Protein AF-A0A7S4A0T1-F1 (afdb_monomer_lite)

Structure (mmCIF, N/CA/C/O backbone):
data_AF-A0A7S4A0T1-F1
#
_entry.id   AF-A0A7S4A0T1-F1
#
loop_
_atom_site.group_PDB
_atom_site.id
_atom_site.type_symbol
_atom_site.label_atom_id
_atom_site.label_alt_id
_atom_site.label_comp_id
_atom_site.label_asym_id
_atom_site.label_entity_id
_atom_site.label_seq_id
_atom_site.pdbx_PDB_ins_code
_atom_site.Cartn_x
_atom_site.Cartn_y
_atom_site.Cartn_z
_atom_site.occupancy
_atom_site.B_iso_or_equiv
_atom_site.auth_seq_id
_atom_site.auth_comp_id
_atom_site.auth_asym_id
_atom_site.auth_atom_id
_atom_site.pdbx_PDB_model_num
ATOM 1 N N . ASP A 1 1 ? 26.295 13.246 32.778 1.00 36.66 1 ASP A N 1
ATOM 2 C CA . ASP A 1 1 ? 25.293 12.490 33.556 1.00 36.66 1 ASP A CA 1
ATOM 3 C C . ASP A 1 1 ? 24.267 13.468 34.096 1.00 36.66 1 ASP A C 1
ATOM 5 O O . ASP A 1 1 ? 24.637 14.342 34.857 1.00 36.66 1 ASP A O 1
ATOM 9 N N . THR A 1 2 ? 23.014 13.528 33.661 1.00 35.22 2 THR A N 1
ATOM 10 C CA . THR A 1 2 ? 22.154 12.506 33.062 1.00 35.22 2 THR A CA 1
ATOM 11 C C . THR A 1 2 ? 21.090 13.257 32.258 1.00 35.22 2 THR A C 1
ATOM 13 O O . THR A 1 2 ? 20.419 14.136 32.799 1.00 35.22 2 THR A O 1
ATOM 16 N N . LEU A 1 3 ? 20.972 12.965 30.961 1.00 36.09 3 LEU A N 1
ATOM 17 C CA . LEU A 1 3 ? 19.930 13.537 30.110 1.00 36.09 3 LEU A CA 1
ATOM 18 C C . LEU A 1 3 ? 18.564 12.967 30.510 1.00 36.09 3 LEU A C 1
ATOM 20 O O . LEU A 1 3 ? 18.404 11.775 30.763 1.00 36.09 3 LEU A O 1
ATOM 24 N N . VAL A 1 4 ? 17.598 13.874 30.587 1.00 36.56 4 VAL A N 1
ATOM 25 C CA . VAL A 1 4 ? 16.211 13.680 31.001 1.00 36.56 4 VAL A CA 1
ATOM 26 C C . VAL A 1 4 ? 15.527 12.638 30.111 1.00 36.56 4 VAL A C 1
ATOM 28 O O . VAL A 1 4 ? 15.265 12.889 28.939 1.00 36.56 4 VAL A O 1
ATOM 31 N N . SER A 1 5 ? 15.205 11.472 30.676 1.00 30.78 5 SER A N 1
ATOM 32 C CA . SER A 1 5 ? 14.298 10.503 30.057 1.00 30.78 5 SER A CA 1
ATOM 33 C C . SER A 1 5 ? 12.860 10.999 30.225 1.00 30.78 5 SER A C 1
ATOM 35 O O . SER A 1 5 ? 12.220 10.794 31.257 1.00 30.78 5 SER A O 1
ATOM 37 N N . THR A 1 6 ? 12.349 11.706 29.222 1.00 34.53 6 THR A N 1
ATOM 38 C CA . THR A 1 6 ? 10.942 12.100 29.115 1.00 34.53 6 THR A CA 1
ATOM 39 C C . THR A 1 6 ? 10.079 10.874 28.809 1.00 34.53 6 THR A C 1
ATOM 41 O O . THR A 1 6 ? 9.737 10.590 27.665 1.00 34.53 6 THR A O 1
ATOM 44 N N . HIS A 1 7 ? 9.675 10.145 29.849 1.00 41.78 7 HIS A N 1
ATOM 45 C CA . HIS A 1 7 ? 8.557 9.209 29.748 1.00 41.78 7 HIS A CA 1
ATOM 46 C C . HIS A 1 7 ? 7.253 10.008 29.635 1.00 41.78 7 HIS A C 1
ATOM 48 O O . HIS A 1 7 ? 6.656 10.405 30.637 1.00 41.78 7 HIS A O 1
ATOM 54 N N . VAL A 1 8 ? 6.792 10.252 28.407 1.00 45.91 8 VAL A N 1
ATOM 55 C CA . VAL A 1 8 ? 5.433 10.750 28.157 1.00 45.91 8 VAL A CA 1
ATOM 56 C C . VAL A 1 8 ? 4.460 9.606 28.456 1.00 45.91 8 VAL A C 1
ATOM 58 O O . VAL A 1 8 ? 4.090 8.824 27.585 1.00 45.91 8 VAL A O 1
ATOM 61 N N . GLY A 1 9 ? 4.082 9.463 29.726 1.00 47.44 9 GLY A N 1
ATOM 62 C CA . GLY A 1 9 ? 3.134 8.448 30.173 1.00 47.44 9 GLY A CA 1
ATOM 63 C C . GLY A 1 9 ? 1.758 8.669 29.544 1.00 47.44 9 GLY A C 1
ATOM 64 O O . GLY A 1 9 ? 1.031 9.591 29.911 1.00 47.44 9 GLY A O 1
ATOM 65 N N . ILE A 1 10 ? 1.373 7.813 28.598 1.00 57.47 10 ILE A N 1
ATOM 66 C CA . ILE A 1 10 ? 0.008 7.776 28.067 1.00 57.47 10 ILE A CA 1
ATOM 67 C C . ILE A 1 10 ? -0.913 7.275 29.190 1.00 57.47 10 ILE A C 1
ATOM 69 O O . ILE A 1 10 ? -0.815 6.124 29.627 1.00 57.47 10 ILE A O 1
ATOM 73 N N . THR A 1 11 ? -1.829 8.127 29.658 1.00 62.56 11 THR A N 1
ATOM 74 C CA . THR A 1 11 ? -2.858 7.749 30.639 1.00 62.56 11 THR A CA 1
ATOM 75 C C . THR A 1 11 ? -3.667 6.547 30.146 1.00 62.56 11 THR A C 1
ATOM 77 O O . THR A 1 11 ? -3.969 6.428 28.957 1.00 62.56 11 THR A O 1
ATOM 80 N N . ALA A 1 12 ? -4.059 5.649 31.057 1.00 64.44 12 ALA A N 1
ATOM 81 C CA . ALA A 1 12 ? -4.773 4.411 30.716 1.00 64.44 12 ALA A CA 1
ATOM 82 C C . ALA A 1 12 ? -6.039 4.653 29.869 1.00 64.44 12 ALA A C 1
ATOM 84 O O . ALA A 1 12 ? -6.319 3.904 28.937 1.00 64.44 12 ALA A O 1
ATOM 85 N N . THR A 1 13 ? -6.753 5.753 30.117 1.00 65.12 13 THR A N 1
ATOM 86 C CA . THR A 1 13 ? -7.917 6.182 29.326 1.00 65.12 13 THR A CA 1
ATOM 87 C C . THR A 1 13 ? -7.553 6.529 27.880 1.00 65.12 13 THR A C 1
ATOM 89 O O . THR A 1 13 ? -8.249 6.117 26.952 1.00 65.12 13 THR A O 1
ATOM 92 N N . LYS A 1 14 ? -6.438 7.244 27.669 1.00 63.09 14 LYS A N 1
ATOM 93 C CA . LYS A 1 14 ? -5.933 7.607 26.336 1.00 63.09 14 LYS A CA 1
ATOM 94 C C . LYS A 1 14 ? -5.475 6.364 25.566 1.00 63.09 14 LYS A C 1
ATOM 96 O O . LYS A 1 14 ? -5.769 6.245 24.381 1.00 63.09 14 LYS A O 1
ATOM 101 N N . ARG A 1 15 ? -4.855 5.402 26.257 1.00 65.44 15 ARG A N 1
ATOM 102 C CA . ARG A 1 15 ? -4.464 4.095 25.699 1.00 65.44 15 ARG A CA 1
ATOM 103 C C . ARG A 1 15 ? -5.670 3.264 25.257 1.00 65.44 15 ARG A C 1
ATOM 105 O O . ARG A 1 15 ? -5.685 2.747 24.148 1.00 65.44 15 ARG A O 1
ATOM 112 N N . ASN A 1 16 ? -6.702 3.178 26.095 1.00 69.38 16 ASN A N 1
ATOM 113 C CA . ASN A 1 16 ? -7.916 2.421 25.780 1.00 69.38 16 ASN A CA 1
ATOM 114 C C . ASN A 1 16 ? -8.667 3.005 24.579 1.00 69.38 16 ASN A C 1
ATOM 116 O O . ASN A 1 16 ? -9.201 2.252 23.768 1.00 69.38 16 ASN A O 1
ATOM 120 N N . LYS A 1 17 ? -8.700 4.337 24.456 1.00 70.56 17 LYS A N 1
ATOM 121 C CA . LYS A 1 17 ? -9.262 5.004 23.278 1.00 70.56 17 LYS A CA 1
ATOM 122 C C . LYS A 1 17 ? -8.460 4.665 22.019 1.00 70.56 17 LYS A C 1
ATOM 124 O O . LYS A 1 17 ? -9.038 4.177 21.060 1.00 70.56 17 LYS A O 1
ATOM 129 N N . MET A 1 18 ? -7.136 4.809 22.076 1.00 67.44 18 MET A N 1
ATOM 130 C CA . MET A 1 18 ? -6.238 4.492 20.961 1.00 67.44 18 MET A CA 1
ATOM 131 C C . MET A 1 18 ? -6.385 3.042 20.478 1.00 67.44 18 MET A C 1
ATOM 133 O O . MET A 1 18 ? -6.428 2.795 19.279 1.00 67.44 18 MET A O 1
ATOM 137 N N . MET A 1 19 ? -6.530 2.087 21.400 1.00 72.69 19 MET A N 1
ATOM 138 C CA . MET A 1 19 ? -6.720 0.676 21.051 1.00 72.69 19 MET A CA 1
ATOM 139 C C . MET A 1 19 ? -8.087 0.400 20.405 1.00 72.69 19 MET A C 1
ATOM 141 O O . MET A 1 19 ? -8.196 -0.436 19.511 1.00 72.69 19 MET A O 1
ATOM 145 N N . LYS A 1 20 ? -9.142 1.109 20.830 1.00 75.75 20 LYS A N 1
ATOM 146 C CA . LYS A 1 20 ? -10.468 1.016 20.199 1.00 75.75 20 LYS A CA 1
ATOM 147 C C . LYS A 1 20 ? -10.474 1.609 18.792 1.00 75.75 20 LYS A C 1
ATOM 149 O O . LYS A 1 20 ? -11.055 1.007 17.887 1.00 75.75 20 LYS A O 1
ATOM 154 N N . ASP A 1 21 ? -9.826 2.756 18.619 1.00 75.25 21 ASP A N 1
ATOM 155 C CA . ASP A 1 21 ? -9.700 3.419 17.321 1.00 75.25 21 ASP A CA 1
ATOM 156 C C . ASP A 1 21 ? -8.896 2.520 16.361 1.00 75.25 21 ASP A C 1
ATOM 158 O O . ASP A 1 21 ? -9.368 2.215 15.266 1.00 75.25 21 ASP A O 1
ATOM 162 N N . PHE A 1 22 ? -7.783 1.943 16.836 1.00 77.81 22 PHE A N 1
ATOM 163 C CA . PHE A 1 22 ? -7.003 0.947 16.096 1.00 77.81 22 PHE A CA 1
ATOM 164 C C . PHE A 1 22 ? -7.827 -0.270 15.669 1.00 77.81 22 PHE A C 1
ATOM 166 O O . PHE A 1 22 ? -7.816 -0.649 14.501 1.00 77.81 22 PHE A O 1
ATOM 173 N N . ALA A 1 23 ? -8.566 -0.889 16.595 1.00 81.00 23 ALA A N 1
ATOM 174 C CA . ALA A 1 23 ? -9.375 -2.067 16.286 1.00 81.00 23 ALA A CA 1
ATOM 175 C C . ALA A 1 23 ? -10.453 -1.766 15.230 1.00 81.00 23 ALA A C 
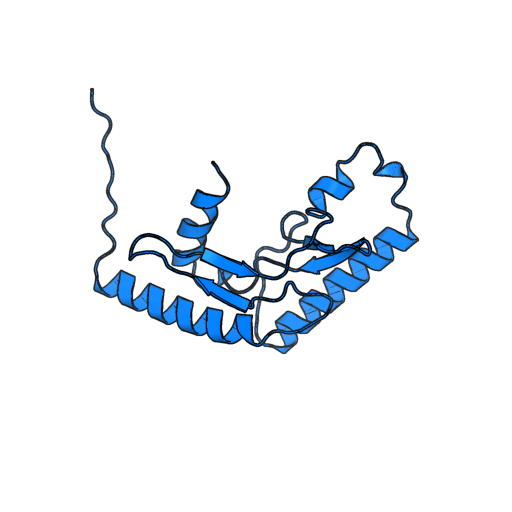1
ATOM 177 O O . ALA A 1 23 ? -10.752 -2.610 14.384 1.00 81.00 23 ALA A O 1
ATOM 178 N N . THR A 1 24 ? -11.014 -0.555 15.260 1.00 82.50 24 THR A N 1
ATOM 179 C CA . THR A 1 24 ? -12.004 -0.097 14.278 1.00 82.50 24 THR A CA 1
ATOM 180 C C . THR A 1 24 ? -11.373 0.080 12.898 1.00 82.50 24 THR A C 1
ATOM 182 O O . THR A 1 24 ? -11.918 -0.407 11.907 1.00 82.50 24 THR A O 1
ATOM 185 N N . GLU A 1 25 ? -10.211 0.730 12.825 1.00 81.69 25 GLU A N 1
ATOM 186 C CA . GLU A 1 25 ? -9.466 0.908 11.575 1.00 81.69 25 GLU A CA 1
ATOM 187 C C . GLU A 1 25 ? -9.010 -0.439 10.996 1.00 81.69 25 GLU A C 1
ATOM 189 O O . GLU A 1 25 ? -9.248 -0.720 9.818 1.00 81.69 25 GLU A O 1
ATOM 194 N N . LEU A 1 26 ? -8.463 -1.324 11.831 1.00 85.50 26 LEU A N 1
ATOM 195 C CA . LEU A 1 26 ? -8.047 -2.669 11.437 1.00 85.50 26 LEU A CA 1
ATOM 196 C C . LEU A 1 26 ? -9.216 -3.485 10.868 1.00 85.50 26 LEU A C 1
ATOM 198 O O . LEU A 1 26 ? -9.062 -4.169 9.855 1.00 85.50 26 LEU A O 1
ATOM 202 N N . ALA A 1 27 ? -10.404 -3.387 11.472 1.00 87.62 27 ALA A N 1
ATOM 203 C CA . ALA A 1 27 ? -11.597 -4.079 10.987 1.00 87.62 27 ALA A CA 1
ATOM 204 C C . ALA A 1 27 ? -12.019 -3.630 9.578 1.00 87.62 27 ALA A C 1
ATOM 206 O O . ALA A 1 27 ? -12.649 -4.406 8.852 1.00 87.62 27 ALA A O 1
ATOM 207 N N . ILE A 1 28 ? -11.688 -2.396 9.183 1.00 87.94 28 ILE A N 1
ATOM 208 C CA . ILE A 1 28 ? -11.865 -1.913 7.810 1.00 87.94 28 ILE A CA 1
ATOM 209 C C . ILE A 1 28 ? -10.753 -2.478 6.926 1.00 87.94 28 ILE A C 1
ATOM 211 O O . ILE A 1 28 ? -11.060 -3.094 5.907 1.00 87.94 28 ILE A O 1
ATOM 215 N N . MET A 1 29 ? -9.487 -2.333 7.331 1.00 89.88 29 MET A N 1
ATOM 216 C CA . MET A 1 29 ? -8.314 -2.769 6.557 1.00 89.88 29 MET A CA 1
ATOM 217 C C . MET A 1 29 ? -8.374 -4.255 6.183 1.00 89.88 29 MET A C 1
ATOM 219 O O . MET A 1 29 ? -8.155 -4.612 5.027 1.00 89.88 29 MET A O 1
ATOM 223 N N . VAL A 1 30 ? -8.751 -5.125 7.125 1.00 91.69 30 VAL A N 1
ATOM 224 C CA . VAL A 1 30 ? -8.850 -6.580 6.902 1.00 91.69 30 VAL A CA 1
ATOM 225 C C . VAL A 1 30 ? -9.923 -6.942 5.866 1.00 91.69 30 VAL A C 1
ATOM 227 O O . VAL A 1 30 ? -9.842 -7.990 5.232 1.00 91.69 30 VAL A O 1
ATOM 230 N N . LYS A 1 31 ? -10.918 -6.079 5.635 1.00 92.38 31 LYS A N 1
ATOM 231 C CA . LYS A 1 31 ? -11.965 -6.298 4.620 1.00 92.38 31 LYS A CA 1
ATOM 232 C C . LYS A 1 31 ? -11.566 -5.805 3.232 1.00 92.38 31 LYS A C 1
ATOM 234 O O . LYS A 1 31 ? -12.261 -6.102 2.260 1.00 92.38 31 LYS A O 1
ATOM 239 N N . LEU A 1 32 ? -10.486 -5.033 3.111 1.00 93.69 32 LEU A N 1
ATOM 240 C CA . LEU A 1 32 ? -10.045 -4.505 1.828 1.00 93.69 32 LEU A CA 1
ATOM 241 C C . LEU A 1 32 ? -9.346 -5.606 1.034 1.00 93.69 32 LEU A C 1
ATOM 243 O O . LEU A 1 32 ? -8.334 -6.155 1.467 1.00 93.69 32 LEU A O 1
ATOM 247 N N . ARG A 1 33 ? -9.899 -5.937 -0.134 1.00 96.06 33 ARG A N 1
ATOM 248 C CA . ARG A 1 33
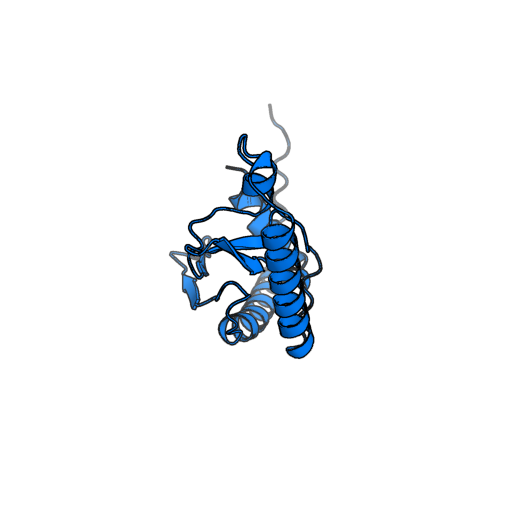 ? -9.336 -6.921 -1.058 1.00 96.06 33 ARG A CA 1
ATOM 249 C C . ARG A 1 33 ? -9.349 -6.335 -2.460 1.00 96.06 33 ARG A C 1
ATOM 251 O O . ARG A 1 33 ? -10.408 -6.081 -3.025 1.00 96.06 33 ARG A O 1
ATOM 258 N N . SER A 1 34 ? -8.160 -6.078 -2.987 1.00 97.12 34 SER A N 1
ATOM 259 C CA . SER A 1 34 ? -7.945 -5.549 -4.329 1.00 97.12 34 SER A CA 1
ATOM 260 C C . SER A 1 34 ? -6.569 -5.999 -4.810 1.00 97.12 34 SER A C 1
ATOM 262 O O . SER A 1 34 ? -5.631 -5.983 -4.019 1.00 97.12 34 SER A O 1
ATOM 264 N N . PRO A 1 35 ? -6.397 -6.339 -6.098 1.00 97.44 35 PRO A N 1
ATOM 265 C CA . PRO A 1 35 ? -5.090 -6.703 -6.640 1.00 97.44 35 PRO A CA 1
ATOM 266 C C . PRO A 1 35 ? -4.097 -5.526 -6.683 1.00 97.44 35 PRO A C 1
ATOM 268 O O . PRO A 1 35 ? -2.966 -5.716 -7.117 1.00 97.44 35 PRO A O 1
ATOM 271 N N . ARG A 1 36 ? -4.517 -4.314 -6.288 1.00 98.25 36 ARG A N 1
ATOM 272 C CA . ARG A 1 36 ? -3.706 -3.082 -6.253 1.00 98.25 36 ARG A CA 1
ATOM 273 C C . ARG A 1 36 ? -3.513 -2.511 -4.854 1.00 98.25 36 ARG A C 1
ATOM 275 O O . ARG A 1 36 ? -2.992 -1.410 -4.717 1.00 98.25 36 ARG A O 1
ATOM 282 N N . ILE A 1 37 ? -3.938 -3.241 -3.827 1.00 97.19 37 ILE A N 1
ATOM 283 C CA . ILE A 1 37 ? -3.788 -2.880 -2.418 1.00 97.19 37 ILE A CA 1
ATOM 284 C C . ILE A 1 37 ? -3.142 -4.055 -1.699 1.00 97.19 37 ILE A C 1
ATOM 286 O O . ILE A 1 37 ? -3.539 -5.196 -1.927 1.00 97.19 37 ILE A O 1
ATOM 290 N N . VAL A 1 38 ? -2.177 -3.780 -0.827 1.00 96.88 38 VAL A N 1
ATOM 291 C CA . VAL A 1 38 ? -1.583 -4.809 0.030 1.00 96.88 38 VAL A CA 1
ATOM 292 C C . VAL A 1 38 ? -2.650 -5.344 0.981 1.00 96.88 38 VAL A C 1
ATOM 294 O O . VAL A 1 38 ? -3.290 -4.592 1.721 1.00 96.88 38 VAL A O 1
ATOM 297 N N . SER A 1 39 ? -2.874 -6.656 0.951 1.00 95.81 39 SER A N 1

========

#### [ACTION ITEM]
Only the lines above from the one with "ATOM 18 C C" up to and including the one with "ATOM 28 O O" should be repeated, exactly as written.

#### [ANSWER TO THIS EXERCISE]
ATOM 18 C C . LEU A 1 3 ? 18.564 12.967 30.510 1.00 36.09 3 LEU A C 1
ATOM 20 O O . LEU A 1 3 ? 18.404 11.775 30.763 1.00 36.09 3 LEU A O 1
ATOM 24 N N . VAL A 1 4 ? 17.598 13.874 30.587 1.00 36.56 4 VAL A N 1
ATOM 25 C CA . VAL A 1 4 ? 16.211 13.680 31.001 1.00 36.56 4 VAL A CA 1
ATOM 26 C C . VAL A 1 4 ? 15.527 12.638 30.111 1.00 36.56 4 VAL A C 1
ATOM 28 O O . VAL A 1 4 ? 15.265 12.889 28.939 1.00 36.56 4 VAL A O 1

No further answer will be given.